Ruthenium, Rhodium, Palladium, Osmium, Iridium, Platinum, Gold

... I will narrow this question down to oxidation by diatomic oxygen in air at room and elevated temperatures.

According to this criterion, gold is the most oxidation resistant of the above metals.

First of all, gold oxide cannot be obtained by reaction of gold and oxygen ($\ce{O2}$) at standard pressure. Gold oxide ($\ce{Au2O3}$) decomposes to gold and oxygen above $\pu{160°C}$.

• Ruthenium reacts with oxygen (air) above $\pu{700°C}$ to give $\ce{RuO4}$. Ruthenium powder burns in air.
• Rhodium reacts with oxygen (air) above $\pu{700°C}$ to give $\ce{Rh2O3}$.
• Palladium powder burns in air.
• Osmium powder reacts with oxygen (air) at room temperature to give $\ce{OsO4}$.
• Iridium reacts with oxygen at high temperatures to give $\ce{IrO2}$ or $\ce{IrO3}$. Iridium powder burns in air.
• Platinum powder burns in air.

Answer 2

Using your comment clarifying that the conditions include high temps of 100, 500, and 1000 degrees celsius, this is my answer:

At high temperatures, the noble metal that is most resistant to oxidation by diatomic oxygen in air is ruthenium. It can resist oxidation at temperatures up to 1000°C in air.

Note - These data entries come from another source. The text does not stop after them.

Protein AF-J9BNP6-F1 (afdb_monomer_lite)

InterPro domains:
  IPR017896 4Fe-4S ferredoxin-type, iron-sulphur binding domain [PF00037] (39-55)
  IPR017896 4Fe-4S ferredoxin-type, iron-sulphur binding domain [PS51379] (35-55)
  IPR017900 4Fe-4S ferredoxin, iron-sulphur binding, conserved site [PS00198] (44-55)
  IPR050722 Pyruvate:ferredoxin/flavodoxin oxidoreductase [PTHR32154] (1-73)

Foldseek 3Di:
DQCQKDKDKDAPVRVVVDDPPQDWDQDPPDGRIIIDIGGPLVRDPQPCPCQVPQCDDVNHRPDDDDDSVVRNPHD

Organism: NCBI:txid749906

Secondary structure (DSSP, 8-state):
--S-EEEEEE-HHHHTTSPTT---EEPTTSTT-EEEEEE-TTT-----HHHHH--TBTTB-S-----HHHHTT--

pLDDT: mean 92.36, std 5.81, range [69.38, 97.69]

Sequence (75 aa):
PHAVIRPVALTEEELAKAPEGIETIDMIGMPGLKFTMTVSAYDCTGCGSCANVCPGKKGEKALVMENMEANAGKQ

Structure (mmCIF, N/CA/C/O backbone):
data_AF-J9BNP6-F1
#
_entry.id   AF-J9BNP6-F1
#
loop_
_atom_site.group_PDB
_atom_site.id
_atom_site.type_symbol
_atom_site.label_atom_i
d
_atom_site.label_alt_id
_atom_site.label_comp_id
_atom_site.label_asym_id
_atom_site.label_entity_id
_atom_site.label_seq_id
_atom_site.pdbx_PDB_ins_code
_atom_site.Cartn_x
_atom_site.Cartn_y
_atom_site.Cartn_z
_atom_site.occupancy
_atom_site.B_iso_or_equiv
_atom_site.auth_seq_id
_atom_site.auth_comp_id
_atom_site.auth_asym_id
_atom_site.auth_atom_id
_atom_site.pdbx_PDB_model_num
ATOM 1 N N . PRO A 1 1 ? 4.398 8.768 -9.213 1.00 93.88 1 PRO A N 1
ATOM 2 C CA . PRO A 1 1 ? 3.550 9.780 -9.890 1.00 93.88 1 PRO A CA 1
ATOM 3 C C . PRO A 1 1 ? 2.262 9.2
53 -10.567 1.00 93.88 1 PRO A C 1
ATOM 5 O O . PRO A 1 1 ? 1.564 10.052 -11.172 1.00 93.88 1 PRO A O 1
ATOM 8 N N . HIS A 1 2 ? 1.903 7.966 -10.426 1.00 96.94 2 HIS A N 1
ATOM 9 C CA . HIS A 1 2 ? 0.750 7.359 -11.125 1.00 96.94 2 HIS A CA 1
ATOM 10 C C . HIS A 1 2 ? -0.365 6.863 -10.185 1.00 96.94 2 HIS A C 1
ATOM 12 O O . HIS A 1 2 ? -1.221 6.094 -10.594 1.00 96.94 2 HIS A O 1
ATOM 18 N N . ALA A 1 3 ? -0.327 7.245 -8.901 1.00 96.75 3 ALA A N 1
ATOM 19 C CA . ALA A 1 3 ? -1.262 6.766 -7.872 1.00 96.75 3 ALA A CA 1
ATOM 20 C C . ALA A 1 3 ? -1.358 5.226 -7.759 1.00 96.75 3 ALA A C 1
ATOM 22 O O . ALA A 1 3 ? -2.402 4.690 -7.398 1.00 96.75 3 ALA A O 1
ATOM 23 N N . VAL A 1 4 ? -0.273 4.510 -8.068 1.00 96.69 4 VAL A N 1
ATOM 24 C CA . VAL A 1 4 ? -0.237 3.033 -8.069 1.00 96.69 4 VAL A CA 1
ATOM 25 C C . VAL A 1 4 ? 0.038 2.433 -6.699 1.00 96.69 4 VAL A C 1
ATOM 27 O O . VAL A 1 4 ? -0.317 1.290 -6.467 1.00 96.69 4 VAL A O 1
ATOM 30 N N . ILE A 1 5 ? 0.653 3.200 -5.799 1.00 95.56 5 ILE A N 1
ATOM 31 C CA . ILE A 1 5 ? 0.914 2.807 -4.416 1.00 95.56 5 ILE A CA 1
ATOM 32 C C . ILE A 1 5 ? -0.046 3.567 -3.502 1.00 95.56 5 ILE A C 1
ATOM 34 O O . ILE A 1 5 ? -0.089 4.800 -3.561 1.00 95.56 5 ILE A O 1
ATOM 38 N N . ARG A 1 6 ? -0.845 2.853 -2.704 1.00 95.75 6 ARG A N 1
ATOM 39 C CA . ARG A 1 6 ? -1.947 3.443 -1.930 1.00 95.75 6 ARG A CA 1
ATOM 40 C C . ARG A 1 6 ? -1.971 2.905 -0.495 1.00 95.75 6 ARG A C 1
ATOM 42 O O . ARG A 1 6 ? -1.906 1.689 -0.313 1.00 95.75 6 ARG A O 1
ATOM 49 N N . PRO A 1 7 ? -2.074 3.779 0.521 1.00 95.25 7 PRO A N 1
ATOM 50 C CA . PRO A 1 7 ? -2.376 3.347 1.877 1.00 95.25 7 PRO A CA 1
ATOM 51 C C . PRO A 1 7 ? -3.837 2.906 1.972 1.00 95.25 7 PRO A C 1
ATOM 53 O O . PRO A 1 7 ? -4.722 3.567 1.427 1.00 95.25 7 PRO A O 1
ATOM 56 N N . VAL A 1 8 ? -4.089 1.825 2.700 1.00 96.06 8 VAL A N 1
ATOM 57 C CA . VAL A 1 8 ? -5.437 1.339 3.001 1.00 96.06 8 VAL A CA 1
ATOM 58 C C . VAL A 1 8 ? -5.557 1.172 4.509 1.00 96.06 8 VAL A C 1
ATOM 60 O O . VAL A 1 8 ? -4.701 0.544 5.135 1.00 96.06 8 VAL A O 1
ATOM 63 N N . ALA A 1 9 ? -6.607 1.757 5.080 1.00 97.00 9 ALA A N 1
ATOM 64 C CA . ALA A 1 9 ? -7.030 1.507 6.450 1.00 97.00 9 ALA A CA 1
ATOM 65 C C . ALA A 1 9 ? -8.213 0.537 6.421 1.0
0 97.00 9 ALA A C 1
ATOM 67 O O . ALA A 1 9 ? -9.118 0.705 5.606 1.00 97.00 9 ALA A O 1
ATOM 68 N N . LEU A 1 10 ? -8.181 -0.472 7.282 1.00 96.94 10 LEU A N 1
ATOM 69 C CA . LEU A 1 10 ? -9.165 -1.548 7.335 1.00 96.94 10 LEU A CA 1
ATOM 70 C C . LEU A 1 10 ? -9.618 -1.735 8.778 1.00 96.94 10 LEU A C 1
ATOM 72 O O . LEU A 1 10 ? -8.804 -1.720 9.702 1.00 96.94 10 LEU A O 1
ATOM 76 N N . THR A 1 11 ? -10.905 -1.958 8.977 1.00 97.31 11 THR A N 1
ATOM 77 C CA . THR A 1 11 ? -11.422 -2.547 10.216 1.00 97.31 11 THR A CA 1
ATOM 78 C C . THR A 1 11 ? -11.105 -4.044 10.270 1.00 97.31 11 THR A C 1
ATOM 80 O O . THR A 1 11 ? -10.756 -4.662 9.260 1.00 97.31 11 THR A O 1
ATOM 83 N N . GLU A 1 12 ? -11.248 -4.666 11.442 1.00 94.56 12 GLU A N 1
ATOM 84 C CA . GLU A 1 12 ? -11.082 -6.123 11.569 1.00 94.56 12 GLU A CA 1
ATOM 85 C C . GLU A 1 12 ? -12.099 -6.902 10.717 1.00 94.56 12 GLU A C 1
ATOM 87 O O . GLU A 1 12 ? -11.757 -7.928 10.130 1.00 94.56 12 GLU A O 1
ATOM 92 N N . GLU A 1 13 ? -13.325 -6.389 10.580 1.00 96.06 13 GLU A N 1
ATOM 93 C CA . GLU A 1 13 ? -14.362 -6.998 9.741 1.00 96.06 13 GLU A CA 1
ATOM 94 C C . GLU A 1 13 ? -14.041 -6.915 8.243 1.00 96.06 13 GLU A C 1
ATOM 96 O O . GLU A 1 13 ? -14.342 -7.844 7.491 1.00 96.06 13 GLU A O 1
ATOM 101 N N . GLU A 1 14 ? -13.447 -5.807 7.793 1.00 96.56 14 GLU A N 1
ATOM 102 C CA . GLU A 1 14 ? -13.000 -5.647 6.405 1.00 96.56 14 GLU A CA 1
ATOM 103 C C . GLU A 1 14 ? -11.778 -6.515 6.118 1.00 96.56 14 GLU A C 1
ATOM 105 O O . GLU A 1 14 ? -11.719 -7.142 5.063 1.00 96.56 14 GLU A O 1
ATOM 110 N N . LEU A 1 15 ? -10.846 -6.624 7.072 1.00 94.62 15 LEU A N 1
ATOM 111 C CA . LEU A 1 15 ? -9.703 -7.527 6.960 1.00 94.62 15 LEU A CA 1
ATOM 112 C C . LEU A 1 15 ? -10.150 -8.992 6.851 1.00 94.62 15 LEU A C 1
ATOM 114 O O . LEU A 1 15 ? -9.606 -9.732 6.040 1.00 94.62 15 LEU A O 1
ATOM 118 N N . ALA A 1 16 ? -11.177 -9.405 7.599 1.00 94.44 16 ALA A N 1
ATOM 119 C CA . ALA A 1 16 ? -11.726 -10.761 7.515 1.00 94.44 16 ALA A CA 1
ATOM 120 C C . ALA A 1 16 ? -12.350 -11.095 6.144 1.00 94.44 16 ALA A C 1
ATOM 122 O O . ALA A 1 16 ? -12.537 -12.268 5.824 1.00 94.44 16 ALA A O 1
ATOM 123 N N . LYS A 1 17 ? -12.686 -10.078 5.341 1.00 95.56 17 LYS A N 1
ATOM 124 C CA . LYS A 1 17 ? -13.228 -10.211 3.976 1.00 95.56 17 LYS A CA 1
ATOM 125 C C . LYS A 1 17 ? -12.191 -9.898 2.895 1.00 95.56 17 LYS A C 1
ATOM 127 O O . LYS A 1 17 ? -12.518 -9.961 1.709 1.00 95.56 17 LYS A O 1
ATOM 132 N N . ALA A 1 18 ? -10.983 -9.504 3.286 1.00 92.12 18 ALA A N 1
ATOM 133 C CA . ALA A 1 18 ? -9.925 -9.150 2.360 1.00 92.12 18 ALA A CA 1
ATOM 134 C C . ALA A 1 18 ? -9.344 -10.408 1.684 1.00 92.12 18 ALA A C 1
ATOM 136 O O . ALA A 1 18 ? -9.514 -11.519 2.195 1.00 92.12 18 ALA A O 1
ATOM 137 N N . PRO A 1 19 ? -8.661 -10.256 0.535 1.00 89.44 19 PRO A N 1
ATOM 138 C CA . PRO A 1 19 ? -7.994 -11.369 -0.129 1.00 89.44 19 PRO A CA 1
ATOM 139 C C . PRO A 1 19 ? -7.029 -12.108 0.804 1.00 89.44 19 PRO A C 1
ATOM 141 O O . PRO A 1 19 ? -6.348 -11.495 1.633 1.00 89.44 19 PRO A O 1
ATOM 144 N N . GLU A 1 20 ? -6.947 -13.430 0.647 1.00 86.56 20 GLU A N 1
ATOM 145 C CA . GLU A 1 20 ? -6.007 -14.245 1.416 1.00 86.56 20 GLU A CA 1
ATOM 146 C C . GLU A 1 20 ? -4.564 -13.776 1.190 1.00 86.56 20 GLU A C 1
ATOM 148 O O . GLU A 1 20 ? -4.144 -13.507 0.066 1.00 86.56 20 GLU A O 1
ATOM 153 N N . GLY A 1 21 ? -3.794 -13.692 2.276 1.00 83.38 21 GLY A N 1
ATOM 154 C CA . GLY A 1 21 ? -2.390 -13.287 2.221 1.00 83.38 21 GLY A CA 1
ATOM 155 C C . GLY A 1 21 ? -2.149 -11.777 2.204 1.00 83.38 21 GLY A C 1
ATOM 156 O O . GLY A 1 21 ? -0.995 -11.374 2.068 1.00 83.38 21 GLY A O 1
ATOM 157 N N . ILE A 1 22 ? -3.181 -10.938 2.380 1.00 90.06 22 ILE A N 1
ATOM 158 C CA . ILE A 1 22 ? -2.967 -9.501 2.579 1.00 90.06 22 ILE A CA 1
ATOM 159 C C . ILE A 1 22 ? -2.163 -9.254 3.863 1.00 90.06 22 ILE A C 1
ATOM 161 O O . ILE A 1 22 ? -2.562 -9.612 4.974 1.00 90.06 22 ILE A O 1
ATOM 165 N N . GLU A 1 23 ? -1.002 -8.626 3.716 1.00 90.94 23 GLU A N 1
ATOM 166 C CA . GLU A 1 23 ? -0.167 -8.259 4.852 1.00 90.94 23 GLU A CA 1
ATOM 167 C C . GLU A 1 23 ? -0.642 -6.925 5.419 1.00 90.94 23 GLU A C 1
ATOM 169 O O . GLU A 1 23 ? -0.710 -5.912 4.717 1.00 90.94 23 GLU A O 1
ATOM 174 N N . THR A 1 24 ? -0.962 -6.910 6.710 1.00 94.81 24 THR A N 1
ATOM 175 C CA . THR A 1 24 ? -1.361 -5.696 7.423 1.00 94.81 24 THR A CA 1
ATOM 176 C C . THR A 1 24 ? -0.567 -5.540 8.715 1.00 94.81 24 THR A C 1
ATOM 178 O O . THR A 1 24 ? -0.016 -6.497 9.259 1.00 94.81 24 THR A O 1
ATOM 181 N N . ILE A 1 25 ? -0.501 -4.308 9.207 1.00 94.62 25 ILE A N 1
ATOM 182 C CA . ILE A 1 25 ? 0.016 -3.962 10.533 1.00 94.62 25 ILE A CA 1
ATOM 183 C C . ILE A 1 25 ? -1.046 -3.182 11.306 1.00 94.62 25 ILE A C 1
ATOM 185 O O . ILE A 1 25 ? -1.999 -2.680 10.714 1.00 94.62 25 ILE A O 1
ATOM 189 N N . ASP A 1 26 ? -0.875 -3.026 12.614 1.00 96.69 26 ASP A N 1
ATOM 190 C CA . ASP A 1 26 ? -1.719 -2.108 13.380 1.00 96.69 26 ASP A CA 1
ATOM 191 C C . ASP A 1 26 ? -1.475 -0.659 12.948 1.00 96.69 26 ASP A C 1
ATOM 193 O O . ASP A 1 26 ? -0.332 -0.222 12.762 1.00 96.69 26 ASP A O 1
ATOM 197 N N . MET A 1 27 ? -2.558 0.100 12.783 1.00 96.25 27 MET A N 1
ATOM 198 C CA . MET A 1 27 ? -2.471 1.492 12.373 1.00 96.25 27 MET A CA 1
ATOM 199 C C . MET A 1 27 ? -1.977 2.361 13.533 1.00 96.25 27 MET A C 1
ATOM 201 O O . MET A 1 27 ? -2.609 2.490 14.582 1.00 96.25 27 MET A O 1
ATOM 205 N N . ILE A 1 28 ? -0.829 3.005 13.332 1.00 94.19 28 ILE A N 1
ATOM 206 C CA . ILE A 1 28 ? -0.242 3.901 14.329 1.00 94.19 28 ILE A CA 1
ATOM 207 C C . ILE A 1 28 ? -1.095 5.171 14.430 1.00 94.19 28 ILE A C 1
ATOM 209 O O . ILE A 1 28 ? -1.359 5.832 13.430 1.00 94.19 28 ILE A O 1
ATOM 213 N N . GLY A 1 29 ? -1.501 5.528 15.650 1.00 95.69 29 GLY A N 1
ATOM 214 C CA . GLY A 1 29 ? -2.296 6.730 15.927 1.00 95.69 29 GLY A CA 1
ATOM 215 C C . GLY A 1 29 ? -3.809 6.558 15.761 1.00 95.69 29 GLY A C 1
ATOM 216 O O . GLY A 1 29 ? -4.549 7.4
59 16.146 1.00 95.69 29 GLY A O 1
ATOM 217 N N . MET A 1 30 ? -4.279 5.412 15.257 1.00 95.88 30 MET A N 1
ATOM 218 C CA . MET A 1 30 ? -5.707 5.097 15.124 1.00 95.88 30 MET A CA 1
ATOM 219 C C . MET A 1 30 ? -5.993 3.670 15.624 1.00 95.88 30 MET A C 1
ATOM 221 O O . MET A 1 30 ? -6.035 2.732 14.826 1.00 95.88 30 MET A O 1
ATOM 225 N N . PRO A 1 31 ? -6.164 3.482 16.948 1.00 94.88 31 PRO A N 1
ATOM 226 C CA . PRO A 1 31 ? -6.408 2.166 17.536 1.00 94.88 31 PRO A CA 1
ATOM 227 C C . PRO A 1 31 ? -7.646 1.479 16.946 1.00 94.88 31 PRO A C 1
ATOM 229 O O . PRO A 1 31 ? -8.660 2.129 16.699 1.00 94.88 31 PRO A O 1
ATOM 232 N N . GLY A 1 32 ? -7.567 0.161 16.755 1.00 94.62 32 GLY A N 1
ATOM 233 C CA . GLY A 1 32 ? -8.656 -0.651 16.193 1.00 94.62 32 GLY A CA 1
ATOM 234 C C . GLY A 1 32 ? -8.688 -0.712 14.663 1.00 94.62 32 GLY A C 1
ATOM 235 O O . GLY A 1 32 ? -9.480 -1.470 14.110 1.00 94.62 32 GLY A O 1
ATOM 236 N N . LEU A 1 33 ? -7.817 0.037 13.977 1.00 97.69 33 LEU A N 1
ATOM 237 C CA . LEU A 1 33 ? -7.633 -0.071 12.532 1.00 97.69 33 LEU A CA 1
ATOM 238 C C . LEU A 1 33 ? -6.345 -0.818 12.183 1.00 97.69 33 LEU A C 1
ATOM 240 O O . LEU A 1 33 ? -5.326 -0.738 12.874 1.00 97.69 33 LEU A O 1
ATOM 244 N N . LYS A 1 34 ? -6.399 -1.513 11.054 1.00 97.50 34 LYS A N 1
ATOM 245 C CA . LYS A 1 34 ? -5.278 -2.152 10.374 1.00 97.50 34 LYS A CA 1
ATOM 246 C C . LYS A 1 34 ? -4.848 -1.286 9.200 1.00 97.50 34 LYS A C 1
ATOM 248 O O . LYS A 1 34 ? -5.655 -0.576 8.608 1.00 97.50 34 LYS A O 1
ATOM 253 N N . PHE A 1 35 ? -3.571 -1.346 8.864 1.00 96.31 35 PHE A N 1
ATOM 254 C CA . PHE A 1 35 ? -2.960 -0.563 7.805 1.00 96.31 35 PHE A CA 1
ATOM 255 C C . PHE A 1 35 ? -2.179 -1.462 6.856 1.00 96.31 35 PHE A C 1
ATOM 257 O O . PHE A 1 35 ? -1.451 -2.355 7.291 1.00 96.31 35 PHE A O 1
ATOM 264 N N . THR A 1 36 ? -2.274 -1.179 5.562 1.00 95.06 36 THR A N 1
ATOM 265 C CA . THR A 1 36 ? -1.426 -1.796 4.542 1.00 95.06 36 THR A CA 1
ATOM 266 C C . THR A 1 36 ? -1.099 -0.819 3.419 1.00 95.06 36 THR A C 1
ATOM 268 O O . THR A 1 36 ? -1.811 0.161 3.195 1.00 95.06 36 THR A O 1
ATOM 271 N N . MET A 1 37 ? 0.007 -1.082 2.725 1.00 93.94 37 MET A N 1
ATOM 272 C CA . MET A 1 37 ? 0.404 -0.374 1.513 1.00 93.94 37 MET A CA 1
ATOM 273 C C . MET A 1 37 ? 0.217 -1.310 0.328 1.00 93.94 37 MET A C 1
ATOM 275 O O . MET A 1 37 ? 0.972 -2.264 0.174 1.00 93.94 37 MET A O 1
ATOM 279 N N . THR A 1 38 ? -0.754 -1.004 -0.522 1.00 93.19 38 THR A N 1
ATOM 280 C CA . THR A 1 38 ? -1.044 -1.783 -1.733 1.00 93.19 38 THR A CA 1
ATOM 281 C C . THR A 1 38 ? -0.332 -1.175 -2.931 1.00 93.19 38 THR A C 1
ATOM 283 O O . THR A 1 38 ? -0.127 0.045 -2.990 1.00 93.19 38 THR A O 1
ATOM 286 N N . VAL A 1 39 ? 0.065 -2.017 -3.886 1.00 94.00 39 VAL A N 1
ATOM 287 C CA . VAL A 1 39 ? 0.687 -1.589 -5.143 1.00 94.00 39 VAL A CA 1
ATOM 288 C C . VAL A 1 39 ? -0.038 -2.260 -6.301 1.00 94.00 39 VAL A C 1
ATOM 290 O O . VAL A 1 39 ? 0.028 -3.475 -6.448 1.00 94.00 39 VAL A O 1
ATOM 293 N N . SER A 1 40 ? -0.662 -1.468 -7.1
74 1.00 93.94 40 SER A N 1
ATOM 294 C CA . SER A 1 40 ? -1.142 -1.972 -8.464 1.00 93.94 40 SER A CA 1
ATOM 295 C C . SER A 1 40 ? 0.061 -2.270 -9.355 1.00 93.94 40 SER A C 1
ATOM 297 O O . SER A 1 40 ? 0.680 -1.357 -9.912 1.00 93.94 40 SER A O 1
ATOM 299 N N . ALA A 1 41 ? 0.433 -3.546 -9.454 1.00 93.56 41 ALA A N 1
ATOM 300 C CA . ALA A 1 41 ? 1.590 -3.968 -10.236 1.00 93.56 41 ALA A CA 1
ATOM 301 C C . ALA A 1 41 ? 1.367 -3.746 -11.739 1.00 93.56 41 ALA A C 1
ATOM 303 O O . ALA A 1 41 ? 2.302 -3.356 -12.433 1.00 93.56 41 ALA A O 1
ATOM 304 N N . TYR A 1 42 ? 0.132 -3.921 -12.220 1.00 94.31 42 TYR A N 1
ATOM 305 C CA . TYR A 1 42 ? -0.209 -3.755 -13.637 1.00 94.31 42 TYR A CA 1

Ruthenium is a noble metal that has a very high resistance to oxidation, due to its stability and chemical properties. It has a high melting point of around 3900°C and low coefficient of thermal expansion which makes it to withstand high temperatures without showing degradation. Additionally, ruthenium has a relatively high level of resistance to chemical reactions and corrosion. These properties make ruthenium particularly useful in high-temperature applications, such as aerospace, electronic and chemical industries.

Other noble metals such as platinum, palladium, rhodium can withstand lower temperatures compared to ruthenium, for instance, platinum and palladium resist oxidation up to about 900°C, while rhodium can resist up to 800°C.

It's important to note that the oxidation resistance of a metal at high temperature is also affected by the specific conditions of the environment, such as the presence of other gases and the oxygen concentration.